[Records from a data source]
>>

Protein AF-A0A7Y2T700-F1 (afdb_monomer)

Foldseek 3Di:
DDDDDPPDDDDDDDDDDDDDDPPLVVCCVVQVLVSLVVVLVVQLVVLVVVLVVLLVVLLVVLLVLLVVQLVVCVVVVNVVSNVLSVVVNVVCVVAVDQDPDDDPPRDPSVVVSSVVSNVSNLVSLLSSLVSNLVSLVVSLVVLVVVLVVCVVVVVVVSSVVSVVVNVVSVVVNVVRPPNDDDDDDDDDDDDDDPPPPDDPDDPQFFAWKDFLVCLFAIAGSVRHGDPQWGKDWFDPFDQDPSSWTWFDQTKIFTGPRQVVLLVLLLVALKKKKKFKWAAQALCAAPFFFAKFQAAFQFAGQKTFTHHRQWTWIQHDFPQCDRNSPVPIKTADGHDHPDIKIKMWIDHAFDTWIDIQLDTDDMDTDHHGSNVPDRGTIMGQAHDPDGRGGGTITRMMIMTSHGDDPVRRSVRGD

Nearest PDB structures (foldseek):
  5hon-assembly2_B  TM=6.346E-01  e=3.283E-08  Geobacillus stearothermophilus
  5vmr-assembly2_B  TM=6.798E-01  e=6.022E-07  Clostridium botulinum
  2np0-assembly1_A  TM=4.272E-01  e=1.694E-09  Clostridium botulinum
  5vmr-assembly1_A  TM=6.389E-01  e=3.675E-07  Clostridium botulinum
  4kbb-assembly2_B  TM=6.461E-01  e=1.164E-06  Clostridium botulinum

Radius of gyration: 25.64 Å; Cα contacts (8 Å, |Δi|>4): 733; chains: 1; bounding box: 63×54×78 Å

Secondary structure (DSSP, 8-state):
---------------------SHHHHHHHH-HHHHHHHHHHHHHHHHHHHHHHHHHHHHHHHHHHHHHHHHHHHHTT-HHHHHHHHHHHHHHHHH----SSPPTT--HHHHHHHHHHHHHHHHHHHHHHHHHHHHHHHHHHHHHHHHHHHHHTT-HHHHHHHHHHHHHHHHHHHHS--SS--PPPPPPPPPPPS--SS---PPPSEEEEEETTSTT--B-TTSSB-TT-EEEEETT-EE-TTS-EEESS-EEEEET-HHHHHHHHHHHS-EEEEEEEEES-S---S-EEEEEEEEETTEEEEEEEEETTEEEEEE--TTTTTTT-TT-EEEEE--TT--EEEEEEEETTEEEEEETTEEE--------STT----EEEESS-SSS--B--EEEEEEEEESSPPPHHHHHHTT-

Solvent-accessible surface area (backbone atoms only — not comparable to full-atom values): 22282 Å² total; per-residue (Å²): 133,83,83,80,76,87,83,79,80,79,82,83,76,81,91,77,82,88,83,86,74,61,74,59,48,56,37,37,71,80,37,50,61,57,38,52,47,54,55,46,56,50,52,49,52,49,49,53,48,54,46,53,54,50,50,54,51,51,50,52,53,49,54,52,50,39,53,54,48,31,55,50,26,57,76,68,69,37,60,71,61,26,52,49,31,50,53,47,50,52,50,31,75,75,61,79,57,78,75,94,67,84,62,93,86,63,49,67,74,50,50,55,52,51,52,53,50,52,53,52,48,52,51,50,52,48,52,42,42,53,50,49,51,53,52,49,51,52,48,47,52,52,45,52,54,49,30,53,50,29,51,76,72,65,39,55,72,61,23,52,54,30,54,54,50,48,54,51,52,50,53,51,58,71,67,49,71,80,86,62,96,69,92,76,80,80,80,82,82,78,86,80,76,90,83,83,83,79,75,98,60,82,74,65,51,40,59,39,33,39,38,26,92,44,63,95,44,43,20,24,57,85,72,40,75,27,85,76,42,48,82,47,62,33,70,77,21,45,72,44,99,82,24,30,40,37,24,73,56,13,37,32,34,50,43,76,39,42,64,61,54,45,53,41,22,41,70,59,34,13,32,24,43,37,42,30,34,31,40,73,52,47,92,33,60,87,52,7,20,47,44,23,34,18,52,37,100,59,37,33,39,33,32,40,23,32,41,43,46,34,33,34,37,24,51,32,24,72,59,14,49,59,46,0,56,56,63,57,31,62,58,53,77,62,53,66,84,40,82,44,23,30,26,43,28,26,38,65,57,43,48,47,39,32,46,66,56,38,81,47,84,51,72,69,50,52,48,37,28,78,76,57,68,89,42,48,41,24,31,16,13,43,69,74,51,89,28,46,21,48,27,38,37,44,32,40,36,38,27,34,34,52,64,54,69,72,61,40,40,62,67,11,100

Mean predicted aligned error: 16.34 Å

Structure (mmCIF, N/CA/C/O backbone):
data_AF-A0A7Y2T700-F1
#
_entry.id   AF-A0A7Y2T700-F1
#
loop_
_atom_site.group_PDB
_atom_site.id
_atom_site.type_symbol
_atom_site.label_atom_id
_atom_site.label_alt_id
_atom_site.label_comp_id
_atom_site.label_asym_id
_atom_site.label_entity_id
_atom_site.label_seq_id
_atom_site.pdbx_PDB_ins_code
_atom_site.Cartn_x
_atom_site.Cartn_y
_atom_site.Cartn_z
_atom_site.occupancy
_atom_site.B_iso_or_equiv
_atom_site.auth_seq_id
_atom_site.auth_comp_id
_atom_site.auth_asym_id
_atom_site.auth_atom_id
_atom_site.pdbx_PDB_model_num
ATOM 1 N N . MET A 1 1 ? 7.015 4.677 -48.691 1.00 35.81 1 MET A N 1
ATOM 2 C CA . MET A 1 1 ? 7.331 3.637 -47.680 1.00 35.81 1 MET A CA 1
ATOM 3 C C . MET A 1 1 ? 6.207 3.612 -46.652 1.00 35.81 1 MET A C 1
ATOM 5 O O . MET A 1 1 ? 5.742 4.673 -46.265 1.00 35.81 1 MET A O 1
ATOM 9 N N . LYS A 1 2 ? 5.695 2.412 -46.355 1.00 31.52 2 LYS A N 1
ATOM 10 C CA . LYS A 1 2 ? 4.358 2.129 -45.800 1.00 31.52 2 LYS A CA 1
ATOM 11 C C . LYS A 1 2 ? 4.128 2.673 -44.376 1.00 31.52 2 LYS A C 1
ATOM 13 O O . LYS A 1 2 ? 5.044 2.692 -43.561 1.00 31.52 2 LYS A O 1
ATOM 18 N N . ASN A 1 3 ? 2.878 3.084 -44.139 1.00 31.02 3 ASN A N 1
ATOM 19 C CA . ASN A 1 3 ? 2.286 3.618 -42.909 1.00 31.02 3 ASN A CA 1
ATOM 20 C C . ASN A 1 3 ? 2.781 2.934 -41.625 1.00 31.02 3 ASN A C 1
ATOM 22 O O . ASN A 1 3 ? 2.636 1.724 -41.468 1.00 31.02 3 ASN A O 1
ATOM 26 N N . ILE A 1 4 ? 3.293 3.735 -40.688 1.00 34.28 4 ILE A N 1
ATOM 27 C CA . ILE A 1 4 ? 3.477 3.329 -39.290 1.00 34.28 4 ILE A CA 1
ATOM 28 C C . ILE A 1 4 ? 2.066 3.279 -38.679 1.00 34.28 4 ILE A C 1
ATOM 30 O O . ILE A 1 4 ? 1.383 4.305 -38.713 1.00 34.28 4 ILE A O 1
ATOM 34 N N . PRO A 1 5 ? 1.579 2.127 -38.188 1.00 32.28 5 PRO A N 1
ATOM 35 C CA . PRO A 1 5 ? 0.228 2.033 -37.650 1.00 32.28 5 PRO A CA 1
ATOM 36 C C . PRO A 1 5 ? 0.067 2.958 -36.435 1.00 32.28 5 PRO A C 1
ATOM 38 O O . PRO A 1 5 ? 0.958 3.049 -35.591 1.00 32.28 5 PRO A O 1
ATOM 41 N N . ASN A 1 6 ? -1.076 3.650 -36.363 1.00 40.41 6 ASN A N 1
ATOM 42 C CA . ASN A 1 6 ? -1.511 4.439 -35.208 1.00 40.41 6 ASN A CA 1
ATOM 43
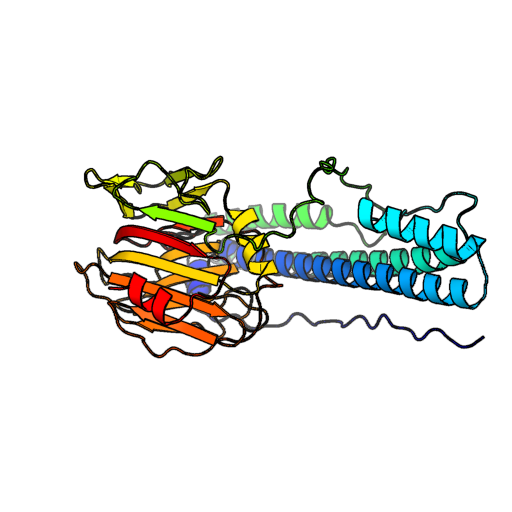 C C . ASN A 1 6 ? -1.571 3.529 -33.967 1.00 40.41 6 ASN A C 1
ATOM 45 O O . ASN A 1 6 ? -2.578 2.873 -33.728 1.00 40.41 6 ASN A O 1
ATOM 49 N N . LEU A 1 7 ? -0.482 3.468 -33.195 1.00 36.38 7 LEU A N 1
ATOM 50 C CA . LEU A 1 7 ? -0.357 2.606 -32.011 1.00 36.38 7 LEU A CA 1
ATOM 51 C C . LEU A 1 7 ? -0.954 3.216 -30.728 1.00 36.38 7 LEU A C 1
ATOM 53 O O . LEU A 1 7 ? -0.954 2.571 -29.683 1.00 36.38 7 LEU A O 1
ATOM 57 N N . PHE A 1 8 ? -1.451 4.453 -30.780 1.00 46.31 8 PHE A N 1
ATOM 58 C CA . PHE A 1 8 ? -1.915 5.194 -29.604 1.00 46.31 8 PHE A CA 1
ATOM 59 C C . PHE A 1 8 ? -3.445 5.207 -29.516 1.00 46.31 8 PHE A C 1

<<

=== Activity ===
Scan the data above and copy every line with "Clostridium" in it.

=== Solution to this exercise ===
  5vmr-assembly2_B  TM=6.798E-01  e=6.022E-07  Clostridium botulinum
  2np0-assembly1_A  TM=4.272E-01  e=1.694E-09  Clostridium botulinum
  5vmr-assembly1_A  TM=6.389E-01  e=3.675E-07  Clostridium botulinum
  4kbb-assembly2_B  TM=6.461E-01  e=1.164E-06  Clostridium botulinum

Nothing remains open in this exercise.